Segment Start: Provided records
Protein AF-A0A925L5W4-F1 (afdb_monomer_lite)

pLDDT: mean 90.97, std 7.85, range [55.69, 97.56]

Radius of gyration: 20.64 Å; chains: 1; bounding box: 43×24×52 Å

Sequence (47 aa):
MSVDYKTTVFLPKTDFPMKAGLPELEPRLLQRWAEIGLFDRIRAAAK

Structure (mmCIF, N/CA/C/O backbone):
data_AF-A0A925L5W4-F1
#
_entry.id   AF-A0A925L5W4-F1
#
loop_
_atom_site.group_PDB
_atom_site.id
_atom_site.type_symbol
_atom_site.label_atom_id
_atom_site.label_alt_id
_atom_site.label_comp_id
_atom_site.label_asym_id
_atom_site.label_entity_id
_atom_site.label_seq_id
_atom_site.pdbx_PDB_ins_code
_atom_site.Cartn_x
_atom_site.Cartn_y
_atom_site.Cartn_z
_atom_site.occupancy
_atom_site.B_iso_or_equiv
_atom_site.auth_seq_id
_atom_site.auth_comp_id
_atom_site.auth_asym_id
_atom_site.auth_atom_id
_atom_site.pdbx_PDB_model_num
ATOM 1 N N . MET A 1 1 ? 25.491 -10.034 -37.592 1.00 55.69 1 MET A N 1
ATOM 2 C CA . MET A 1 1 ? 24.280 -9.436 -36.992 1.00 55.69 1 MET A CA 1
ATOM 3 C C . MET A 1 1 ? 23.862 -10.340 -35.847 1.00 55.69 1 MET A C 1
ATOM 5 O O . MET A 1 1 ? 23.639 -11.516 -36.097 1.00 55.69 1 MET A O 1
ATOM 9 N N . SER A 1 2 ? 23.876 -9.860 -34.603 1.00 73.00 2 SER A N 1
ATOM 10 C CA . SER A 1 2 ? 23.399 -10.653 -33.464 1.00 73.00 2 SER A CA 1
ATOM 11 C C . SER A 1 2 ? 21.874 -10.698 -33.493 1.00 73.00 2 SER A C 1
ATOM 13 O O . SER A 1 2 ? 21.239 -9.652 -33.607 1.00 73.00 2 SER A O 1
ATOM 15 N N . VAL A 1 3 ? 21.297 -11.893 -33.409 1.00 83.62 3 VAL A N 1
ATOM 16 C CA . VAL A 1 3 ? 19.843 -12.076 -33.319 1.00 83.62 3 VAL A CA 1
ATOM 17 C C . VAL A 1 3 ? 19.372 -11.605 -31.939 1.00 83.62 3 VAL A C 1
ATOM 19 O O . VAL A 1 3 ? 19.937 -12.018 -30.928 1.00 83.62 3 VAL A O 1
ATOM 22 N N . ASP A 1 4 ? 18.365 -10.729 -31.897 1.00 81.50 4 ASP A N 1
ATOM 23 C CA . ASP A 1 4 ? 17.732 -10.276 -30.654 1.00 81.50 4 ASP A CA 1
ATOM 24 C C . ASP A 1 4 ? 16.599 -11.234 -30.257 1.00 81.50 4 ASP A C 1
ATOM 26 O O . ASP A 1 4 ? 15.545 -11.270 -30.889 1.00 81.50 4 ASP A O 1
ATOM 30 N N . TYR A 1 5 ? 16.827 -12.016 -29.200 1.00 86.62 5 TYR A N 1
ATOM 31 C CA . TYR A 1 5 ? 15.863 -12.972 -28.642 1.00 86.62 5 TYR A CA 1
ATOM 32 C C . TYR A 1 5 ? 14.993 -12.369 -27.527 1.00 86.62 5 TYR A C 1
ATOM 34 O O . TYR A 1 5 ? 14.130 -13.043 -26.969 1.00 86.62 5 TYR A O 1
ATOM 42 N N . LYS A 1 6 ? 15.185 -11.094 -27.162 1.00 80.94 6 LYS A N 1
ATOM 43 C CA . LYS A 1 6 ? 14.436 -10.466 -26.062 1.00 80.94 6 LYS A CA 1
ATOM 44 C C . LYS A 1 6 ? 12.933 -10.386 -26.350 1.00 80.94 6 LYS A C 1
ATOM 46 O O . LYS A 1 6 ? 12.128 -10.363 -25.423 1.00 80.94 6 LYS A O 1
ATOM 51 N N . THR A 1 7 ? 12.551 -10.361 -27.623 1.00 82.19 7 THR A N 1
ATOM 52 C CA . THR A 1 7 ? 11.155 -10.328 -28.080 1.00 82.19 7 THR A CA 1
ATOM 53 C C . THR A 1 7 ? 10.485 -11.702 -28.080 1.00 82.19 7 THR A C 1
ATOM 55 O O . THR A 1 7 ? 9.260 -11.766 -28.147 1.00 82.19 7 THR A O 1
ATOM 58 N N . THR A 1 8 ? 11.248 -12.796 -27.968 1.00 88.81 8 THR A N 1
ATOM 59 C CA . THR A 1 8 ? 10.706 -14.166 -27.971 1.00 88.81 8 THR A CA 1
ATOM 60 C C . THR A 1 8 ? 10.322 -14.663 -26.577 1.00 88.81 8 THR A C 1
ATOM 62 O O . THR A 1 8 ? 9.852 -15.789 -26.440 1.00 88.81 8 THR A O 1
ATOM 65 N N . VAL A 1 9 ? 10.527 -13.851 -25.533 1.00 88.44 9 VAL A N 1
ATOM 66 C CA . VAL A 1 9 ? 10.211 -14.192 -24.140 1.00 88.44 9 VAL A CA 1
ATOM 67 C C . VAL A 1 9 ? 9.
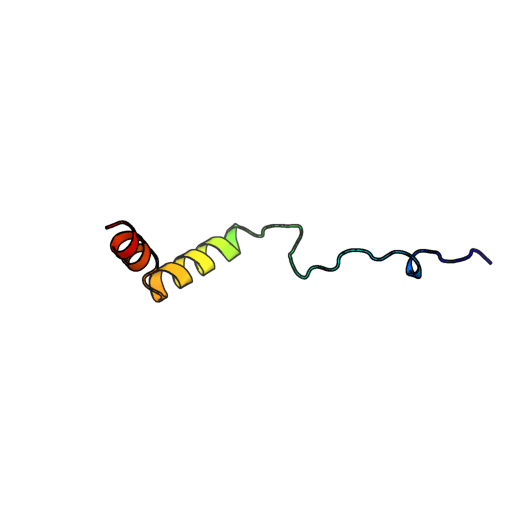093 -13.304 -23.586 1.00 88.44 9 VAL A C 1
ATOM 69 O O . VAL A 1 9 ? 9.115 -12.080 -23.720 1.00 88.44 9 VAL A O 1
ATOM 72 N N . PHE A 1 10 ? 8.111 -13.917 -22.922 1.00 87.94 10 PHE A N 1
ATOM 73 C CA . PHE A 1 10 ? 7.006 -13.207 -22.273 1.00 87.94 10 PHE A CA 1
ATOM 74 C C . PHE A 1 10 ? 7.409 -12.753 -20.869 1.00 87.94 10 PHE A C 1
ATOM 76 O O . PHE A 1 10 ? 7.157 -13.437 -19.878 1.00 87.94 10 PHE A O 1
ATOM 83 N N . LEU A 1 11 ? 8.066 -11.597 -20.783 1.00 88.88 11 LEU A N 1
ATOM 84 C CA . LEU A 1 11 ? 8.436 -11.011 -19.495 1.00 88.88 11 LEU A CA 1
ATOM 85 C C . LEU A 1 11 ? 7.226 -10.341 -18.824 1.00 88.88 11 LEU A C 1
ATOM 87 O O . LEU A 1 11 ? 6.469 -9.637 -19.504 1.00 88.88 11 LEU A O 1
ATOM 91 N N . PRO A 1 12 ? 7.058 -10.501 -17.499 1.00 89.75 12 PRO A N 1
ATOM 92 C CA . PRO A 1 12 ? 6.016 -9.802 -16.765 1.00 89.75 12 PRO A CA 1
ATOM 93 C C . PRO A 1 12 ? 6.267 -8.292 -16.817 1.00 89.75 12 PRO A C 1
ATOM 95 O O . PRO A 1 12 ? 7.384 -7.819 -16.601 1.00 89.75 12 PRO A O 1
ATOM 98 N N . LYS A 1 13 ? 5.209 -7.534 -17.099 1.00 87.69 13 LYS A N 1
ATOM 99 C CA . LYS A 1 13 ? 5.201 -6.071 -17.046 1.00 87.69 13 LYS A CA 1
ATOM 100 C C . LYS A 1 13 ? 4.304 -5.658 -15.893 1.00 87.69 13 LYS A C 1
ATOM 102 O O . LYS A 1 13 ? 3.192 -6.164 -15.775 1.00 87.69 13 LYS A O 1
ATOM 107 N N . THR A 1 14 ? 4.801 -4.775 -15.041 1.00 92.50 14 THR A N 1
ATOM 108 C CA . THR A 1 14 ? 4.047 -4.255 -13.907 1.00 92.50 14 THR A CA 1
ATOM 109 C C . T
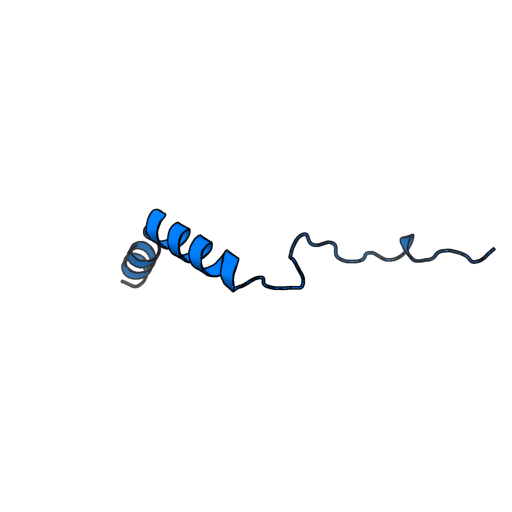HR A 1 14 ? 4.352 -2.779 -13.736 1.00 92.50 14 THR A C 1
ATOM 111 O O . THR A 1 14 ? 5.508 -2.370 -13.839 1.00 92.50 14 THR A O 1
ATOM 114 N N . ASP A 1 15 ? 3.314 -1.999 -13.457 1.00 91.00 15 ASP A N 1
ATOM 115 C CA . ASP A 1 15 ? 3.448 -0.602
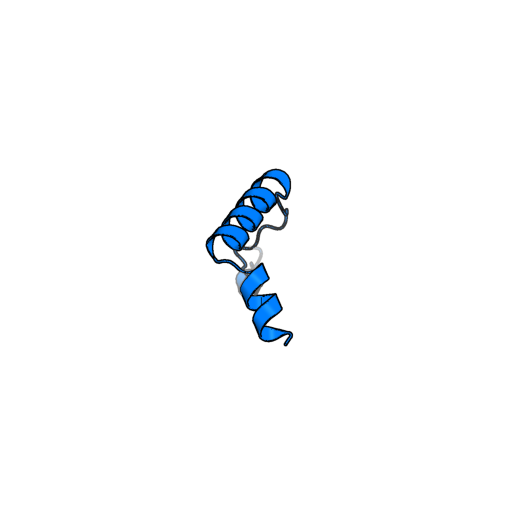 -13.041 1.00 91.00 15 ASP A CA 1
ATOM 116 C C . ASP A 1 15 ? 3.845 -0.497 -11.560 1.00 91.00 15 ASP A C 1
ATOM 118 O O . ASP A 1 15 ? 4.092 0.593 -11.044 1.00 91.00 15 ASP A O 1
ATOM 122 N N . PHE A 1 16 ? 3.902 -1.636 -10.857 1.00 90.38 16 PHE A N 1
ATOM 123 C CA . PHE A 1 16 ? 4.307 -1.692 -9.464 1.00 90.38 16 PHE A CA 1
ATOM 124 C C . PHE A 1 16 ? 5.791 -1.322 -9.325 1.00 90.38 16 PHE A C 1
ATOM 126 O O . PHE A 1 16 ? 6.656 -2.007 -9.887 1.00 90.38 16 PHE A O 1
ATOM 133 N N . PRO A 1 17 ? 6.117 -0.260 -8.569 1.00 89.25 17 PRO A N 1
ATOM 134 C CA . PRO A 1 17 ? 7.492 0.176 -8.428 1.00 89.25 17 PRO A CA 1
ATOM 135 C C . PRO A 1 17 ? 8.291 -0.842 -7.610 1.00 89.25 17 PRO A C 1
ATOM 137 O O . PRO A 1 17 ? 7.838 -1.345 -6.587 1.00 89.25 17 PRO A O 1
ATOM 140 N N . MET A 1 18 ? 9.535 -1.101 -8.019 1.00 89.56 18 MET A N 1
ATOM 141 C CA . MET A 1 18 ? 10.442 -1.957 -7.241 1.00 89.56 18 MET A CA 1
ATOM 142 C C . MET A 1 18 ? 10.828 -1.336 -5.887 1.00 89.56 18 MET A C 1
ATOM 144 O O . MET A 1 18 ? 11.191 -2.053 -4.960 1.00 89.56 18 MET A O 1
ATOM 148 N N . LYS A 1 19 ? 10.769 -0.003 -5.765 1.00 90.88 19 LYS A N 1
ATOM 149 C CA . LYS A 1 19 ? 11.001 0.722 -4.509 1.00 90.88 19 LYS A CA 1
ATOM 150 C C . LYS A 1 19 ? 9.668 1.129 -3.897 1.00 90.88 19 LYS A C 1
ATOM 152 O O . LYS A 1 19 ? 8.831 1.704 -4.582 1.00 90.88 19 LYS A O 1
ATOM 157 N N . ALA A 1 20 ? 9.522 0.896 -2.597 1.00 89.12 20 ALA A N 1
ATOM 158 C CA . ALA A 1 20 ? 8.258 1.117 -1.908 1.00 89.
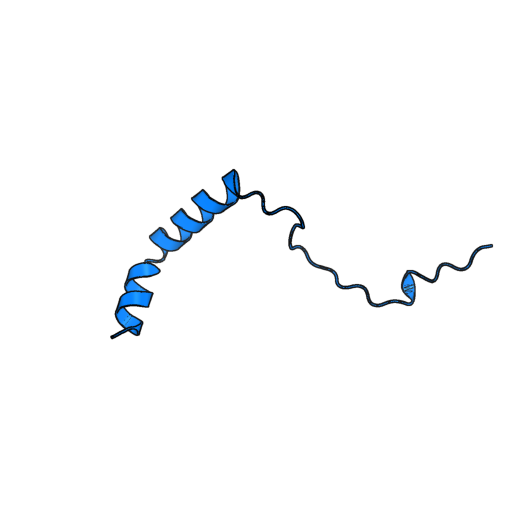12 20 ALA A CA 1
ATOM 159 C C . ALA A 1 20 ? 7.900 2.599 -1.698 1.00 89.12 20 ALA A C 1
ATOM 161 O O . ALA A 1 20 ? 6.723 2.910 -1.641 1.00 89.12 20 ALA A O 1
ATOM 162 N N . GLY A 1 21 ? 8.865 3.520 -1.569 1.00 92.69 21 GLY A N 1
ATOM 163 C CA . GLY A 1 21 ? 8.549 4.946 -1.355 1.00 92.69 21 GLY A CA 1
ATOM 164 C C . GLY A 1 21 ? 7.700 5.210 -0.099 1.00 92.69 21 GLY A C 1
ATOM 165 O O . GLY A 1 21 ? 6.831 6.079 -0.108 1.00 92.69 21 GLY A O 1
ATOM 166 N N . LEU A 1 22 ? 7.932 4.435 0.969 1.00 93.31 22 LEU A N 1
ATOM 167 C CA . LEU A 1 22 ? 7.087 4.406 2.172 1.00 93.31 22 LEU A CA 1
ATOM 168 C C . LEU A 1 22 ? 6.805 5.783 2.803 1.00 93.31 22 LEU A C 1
Segment End: Provided records
Problem requirements: Set down, exactly as they appear above, all lines from the one that has "ATOM 102 O O" down to the one that has "ATOM 109 C C . T", including those two and no others.

Solved problem:
ATOM 102 O O . LYS A 1 13 ? 3.192 -6.164 -15.775 1.00 87.69 13 LYS A O 1
ATOM 107 N N . THR A 1 14 ? 4.801 -4.775 -15.041 1.00 92.50 14 THR A N 1
ATOM 108 C CA . THR A 1 14 ? 4.047 -4.255 -13.907 1.00 92.50 14 THR A CA 1
ATOM 109 C C . T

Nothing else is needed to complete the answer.